# Guinness btl ident



## JuddMandeville (Apr 2, 2020)

Hey. I did do a bit of search and couldn’t find the info I was looking for. Found this bottle a few years back with cork. Anyone on here that can help me out?


----------



## ROBBYBOBBY64 (Apr 3, 2020)

Guinness bottle is beautiful.


----------



## CanadianBottles (Apr 3, 2020)

What info are you looking for?


----------



## J.R. Collector (Apr 3, 2020)

Can we see a picture of the bottom and a better pic of the top? It is so nice to find surviving labels.


----------



## JuddMandeville (Apr 3, 2020)

CanadianBottles said:


> What info are you looking for?


Looking for the age, what the stamp on the label means.
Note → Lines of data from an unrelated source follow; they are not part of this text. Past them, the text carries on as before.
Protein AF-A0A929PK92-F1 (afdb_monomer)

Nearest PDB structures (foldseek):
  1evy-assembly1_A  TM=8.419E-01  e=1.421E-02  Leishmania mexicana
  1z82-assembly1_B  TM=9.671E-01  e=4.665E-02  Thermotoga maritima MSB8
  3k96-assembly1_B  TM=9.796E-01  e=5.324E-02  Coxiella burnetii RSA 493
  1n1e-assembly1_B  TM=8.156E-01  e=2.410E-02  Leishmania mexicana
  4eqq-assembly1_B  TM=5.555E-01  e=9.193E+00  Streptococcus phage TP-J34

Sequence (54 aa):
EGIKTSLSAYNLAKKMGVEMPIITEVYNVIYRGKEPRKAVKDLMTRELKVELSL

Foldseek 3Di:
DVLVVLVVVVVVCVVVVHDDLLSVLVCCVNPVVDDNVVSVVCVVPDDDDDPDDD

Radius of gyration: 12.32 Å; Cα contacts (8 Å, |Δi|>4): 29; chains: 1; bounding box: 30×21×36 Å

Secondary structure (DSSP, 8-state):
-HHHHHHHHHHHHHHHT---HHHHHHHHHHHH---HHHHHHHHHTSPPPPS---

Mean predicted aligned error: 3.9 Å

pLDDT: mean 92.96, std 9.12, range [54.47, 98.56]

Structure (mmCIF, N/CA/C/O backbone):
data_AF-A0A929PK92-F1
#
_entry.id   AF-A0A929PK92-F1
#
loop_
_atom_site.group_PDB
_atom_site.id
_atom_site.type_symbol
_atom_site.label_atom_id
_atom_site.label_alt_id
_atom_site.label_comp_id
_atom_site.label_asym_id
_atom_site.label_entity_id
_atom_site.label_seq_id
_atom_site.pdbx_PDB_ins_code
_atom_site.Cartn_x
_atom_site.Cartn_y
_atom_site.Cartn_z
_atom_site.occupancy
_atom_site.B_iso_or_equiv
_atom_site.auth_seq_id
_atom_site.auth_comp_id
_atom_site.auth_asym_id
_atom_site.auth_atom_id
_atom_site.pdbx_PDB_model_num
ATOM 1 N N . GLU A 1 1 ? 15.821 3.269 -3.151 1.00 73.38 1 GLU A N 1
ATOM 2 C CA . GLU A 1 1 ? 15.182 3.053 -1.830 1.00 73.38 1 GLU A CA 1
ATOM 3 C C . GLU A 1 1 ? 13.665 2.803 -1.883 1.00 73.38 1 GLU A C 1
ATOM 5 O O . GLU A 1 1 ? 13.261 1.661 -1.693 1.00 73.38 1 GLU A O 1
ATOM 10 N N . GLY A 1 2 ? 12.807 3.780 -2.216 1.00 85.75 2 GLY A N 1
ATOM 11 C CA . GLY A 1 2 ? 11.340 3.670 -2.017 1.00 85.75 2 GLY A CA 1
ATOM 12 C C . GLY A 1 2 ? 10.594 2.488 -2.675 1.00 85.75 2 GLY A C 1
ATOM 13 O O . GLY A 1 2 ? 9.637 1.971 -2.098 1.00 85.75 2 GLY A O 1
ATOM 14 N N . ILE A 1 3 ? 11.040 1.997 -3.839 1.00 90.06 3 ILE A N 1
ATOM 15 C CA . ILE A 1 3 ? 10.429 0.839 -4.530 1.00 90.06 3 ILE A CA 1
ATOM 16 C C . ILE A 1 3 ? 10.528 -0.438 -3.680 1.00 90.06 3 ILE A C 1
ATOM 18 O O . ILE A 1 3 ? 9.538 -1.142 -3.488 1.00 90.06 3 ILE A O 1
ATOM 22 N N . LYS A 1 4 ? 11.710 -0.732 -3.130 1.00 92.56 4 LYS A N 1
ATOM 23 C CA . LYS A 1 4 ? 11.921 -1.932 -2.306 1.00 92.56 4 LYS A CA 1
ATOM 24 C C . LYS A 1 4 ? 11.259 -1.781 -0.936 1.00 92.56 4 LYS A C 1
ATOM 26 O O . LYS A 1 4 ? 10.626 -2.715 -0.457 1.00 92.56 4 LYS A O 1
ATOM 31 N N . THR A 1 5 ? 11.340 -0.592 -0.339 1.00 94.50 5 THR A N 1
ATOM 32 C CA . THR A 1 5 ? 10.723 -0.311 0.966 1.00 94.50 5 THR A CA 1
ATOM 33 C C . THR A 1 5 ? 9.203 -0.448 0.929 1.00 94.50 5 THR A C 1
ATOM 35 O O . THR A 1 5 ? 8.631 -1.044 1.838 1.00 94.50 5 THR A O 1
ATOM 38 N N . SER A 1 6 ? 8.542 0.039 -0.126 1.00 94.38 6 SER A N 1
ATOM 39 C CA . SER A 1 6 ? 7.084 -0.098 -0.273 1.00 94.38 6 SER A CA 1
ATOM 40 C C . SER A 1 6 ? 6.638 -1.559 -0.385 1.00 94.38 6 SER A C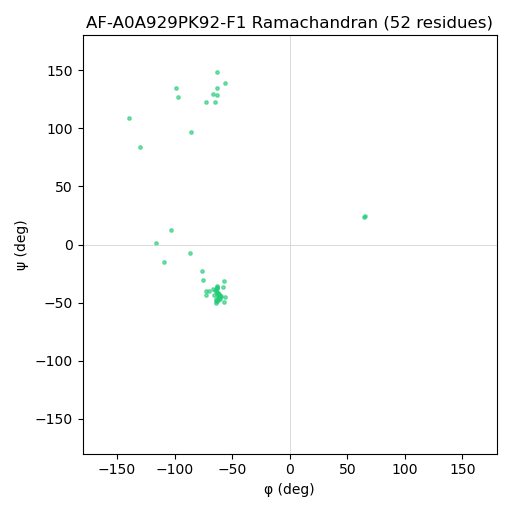 1
ATOM 42 O O . SER A 1 6 ? 5.635 -1.927 0.222 1.00 94.38 6 SER A O 1
ATOM 44 N N . LEU A 1 7 ? 7.411 -2.414 -1.066 1.00 96.81 7 LEU A N 1
ATOM 45 C CA . LEU A 1 7 ? 7.160 -3.859 -1.109 1.00 96.81 7 LEU A CA 1
ATOM 46 C C . LEU A 1 7 ? 7.283 -4.503 0.277 1.00 96.81 7 LEU A C 1
ATOM 48 O O . LEU A 1 7 ? 6.393 -5.244 0.695 1.00 96.81 7 LEU A O 1
ATOM 52 N N . SER A 1 8 ? 8.363 -4.209 1.005 1.00 97.19 8 SER A N 1
ATOM 53 C CA . SER A 1 8 ? 8.572 -4.742 2.356 1.00 97.19 8 SER A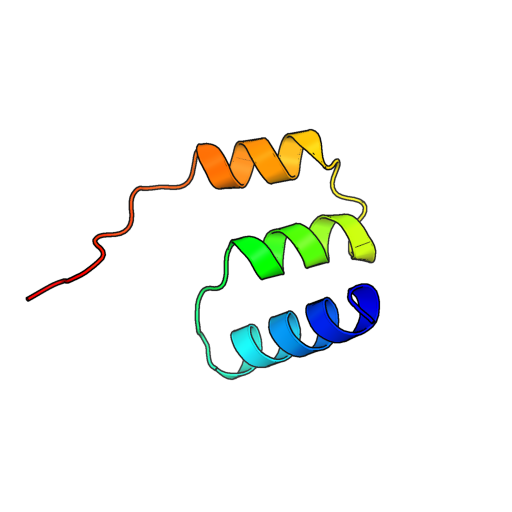 CA 1
ATOM 54 C C . SER A 1 8 ? 7.475 -4.293 3.322 1.00 97.19 8 SER A C 1
ATOM 56 O O . SER A 1 8 ? 6.932 -5.119 4.053 1.00 97.19 8 SER A O 1
ATOM 58 N N . ALA A 1 9 ? 7.104 -3.010 3.288 1.00 97.38 9 ALA A N 1
ATOM 59 C CA . ALA A 1 9 ? 6.034 -2.459 4.115 1.00 97.38 9 ALA A CA 1
ATOM 60 C C . ALA A 1 9 ? 4.670 -3.088 3.783 1.00 97.38 9 ALA A C 1
ATOM 62 O O . ALA A 1 9 ? 3.937 -3.463 4.695 1.00 97.38 9 ALA A O 1
ATOM 63 N N . TYR A 1 10 ? 4.351 -3.277 2.497 1.00 97.81 10 TYR A N 1
ATOM 64 C CA . TYR A 1 10 ? 3.121 -3.946 2.061 1.00 97.81 10 TYR A CA 1
ATOM 65 C C . TYR A 1 10 ? 3.039 -5.391 2.571 1.00 97.81 10 TYR A C 1
ATOM 67 O O . TYR A 1 10 ? 2.021 -5.810 3.126 1.00 97.81 10 TYR A O 1
ATOM 75 N N . ASN A 1 11 ? 4.129 -6.149 2.425 1.00 97.75 11 ASN A N 1
ATOM 76 C CA . ASN A 1 11 ? 4.196 -7.534 2.887 1.00 97.75 11 ASN A CA 1
ATOM 77 C C . ASN A 1 11 ? 4.076 -7.633 4.413 1.00 97.75 11 ASN A C 1
ATOM 79 O O . ASN A 1 11 ? 3.385 -8.519 4.919 1.00 97.75 11 ASN A O 1
ATOM 83 N N . LEU A 1 12 ? 4.711 -6.714 5.146 1.00 98.00 12 LEU A N 1
ATOM 84 C CA . LEU A 1 12 ? 4.611 -6.655 6.601 1.00 98.00 12 LEU A CA 1
ATOM 85 C C . LEU A 1 12 ? 3.179 -6.345 7.052 1.00 98.00 12 LEU A C 1
ATOM 87 O O . LEU A 1 12 ? 2.647 -7.065 7.892 1.00 98.00 12 LEU A O 1
ATOM 91 N N . ALA A 1 13 ? 2.535 -5.343 6.448 1.00 97.62 13 ALA A N 1
ATOM 92 C CA . ALA A 1 13 ? 1.148 -4.984 6.735 1.00 97.62 13 ALA A CA 1
ATOM 93 C C . ALA A 1 13 ? 0.201 -6.177 6.538 1.00 97.62 13 ALA A C 1
ATOM 95 O O . ALA A 1 13 ? -0.595 -6.491 7.423 1.00 97.62 13 ALA A O 1
ATOM 96 N N . LYS A 1 14 ? 0.357 -6.916 5.427 1.00 96.88 14 LYS A N 1
ATOM 97 C CA . LYS A 1 14 ? -0.405 -8.148 5.172 1.00 96.88 14 LYS A CA 1
ATOM 98 C C . LYS A 1 14 ? -0.157 -9.232 6.211 1.00 96.88 14 LYS A C 1
ATOM 100 O O . LYS A 1 14 ? -1.112 -9.846 6.673 1.00 96.88 14 LYS A O 1
ATOM 105 N N . LYS A 1 15 ? 1.103 -9.465 6.586 1.00 98.00 15 LYS A N 1
ATOM 106 C CA . LYS A 1 15 ? 1.461 -10.456 7.609 1.00 98.00 15 LYS A CA 1
ATOM 107 C C . LYS A 1 15 ? 0.871 -10.104 8.977 1.00 98.00 15 LYS A C 1
ATOM 109 O O . LYS A 1 15 ? 0.490 -11.001 9.717 1.00 98.00 15 LYS A O 1
ATOM 114 N N . MET A 1 16 ? 0.814 -8.817 9.308 1.00 97.88 16 MET A N 1
ATOM 115 C CA . MET A 1 16 ? 0.298 -8.324 10.587 1.00 97.88 16 MET A CA 1
ATOM 116 C C . MET A 1 16 ? -1.221 -8.113 10.593 1.00 97.88 16 MET A C 1
ATOM 118 O O . MET A 1 16 ? -1.775 -7.805 11.642 1.00 97.88 16 MET A O 1
ATOM 122 N N . GLY A 1 17 ? -1.897 -8.246 9.447 1.00 96.06 17 GLY A N 1
ATOM 123 C CA . GLY A 1 17 ? -3.328 -7.959 9.330 1.00 96.06 17 GLY A CA 1
ATOM 124 C C . GLY A 1 17 ? -3.681 -6.486 9.569 1.00 96.06 17 GLY A C 1
ATOM 125 O O . GLY A 1 17 ? -4.807 -6.187 9.951 1.00 96.06 17 GLY A O 1
ATOM 126 N N . VAL A 1 18 ? -2.732 -5.564 9.369 1.00 94.69 18 VAL A N 1
ATOM 127 C CA . VAL A 1 18 ? -2.935 -4.125 9.594 1.00 94.69 18 VAL A CA 1
ATOM 128 C C . VAL A 1 18 ? -3.221 -3.425 8.271 1.00 94.69 18 VAL A C 1
ATOM 130 O O . VAL A 1 18 ? -2.526 -3.619 7.274 1.00 94.69 18 VAL A O 1
ATOM 133 N N . GLU A 1 19 ? -4.232 -2.564 8.272 1.00 92.88 19 GLU A N 1
ATOM 134 C CA . GLU A 1 19 ? -4.556 -1.722 7.125 1.00 92.88 19 GLU A CA 1
ATOM 135 C C . GLU A 1 19 ? -3.523 -0.591 6.960 1.00 92.88 19 GLU A C 1
ATOM 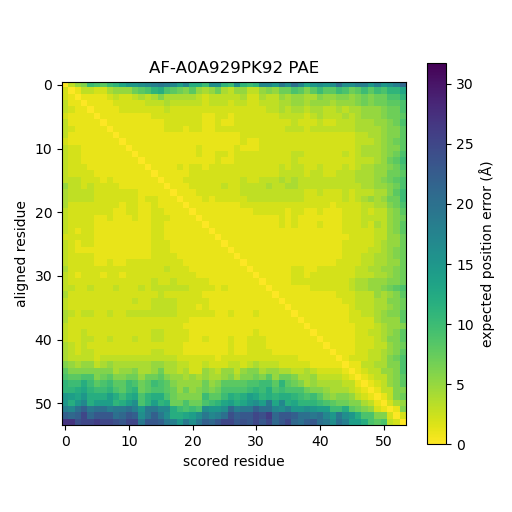137 O O . GLU A 1 19 ? -3.340 0.237 7.852 1.00 92.88 19 GLU A O 1
ATOM 142 N N . MET A 1 20 ? -2.881 -0.521 5.789 1.00 95.44 20 MET A N 1
ATOM 143 C CA . MET A 1 20 ? -1.992 0.580 5.396 1.00 95.44 20 MET A CA 1
ATOM 144 C C . MET A 1 20 ? -2.383 1.100 4.003 1.00 95.44 20 MET A C 1
ATOM 146 O O . MET A 1 20 ? -1.792 0.676 3.001 1.00 95.44 20 MET A O 1
ATO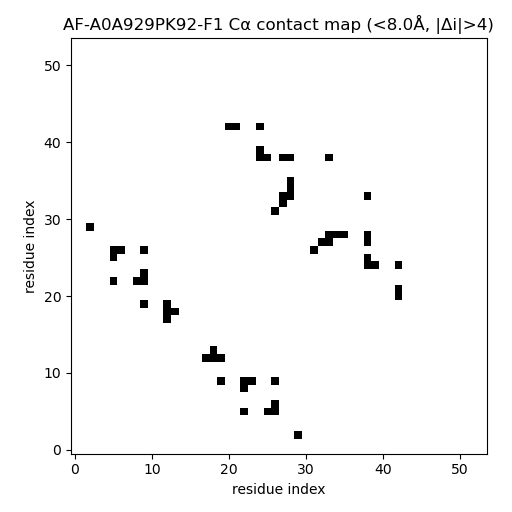M 150 N N . PRO A 1 21 ? -3.377 2.002 3.897 1.00 95.75 21 PRO A N 1
ATOM 151 C CA . PRO A 1 21 ? -3.974 2.372 2.612 1.00 95.75 21 PRO A CA 1
ATOM 152 C C . PRO A 1 21 ? -2.964 3.047 1.674 1.00 95.75 21 PRO A C 1
ATOM 154 O O . PRO A 1 21 ? -2.878 2.693 0.503 1.00 95.75 21 PRO A O 1
ATOM 157 N N . ILE A 1 22 ? -2.104 3.926 2.196 1.00 96.69 22 ILE A N 1
ATOM 158 C CA . ILE A 1 22 ? -1.089 4.626 1.391 1.00 96.69 22 ILE A CA 1
ATOM 159 C C . ILE A 1 22 ? -0.068 3.641 0.805 1.00 96.69 22 ILE A C 1
ATOM 161 O O . ILE A 1 22 ? 0.196 3.657 -0.393 1.00 96.69 22 ILE A O 1
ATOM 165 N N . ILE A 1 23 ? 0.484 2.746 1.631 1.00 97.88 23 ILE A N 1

Anything really.


----------



## JuddMandeville (Apr 3, 2020)

Sarasota941 said:


> Can we see a picture of the bottom and a better pic of the top? It is so nice to find surviving labels.


----------



## CanadianBottles (Apr 3, 2020)

I'd guess that it dates to around 1900, give or take a decade or so.  Not sure what those stamps on the labels indicate, I've seen serial numbers on other beer labels as well but was never sure why they put them there.


----------



## JuddMandeville (Apr 5, 2020)

Anyone else that might be able to shed light on the serial stamp?


----------



## martyfoley (Apr 5, 2020)

Could be for government control, or brewery lot identification.  Just my thoughts.  Cool bottle though with the label.  I think I'll go get a beer!


----------



## hemihampton (Apr 6, 2020)

As far as  know, the 38 is the year 1938 & the 37902 is another date of September 2nd 1937. LEON.


----------



## martyfoley (Apr 6, 2020)

Very good possibility Leon.


----------



## dsimms (Apr 8, 2020)

Big Guinness fan here (the bottles and beer!).  You've got a nice one, especially considering the condition of the labels. Here's my pontilled partial label Guinness.


----------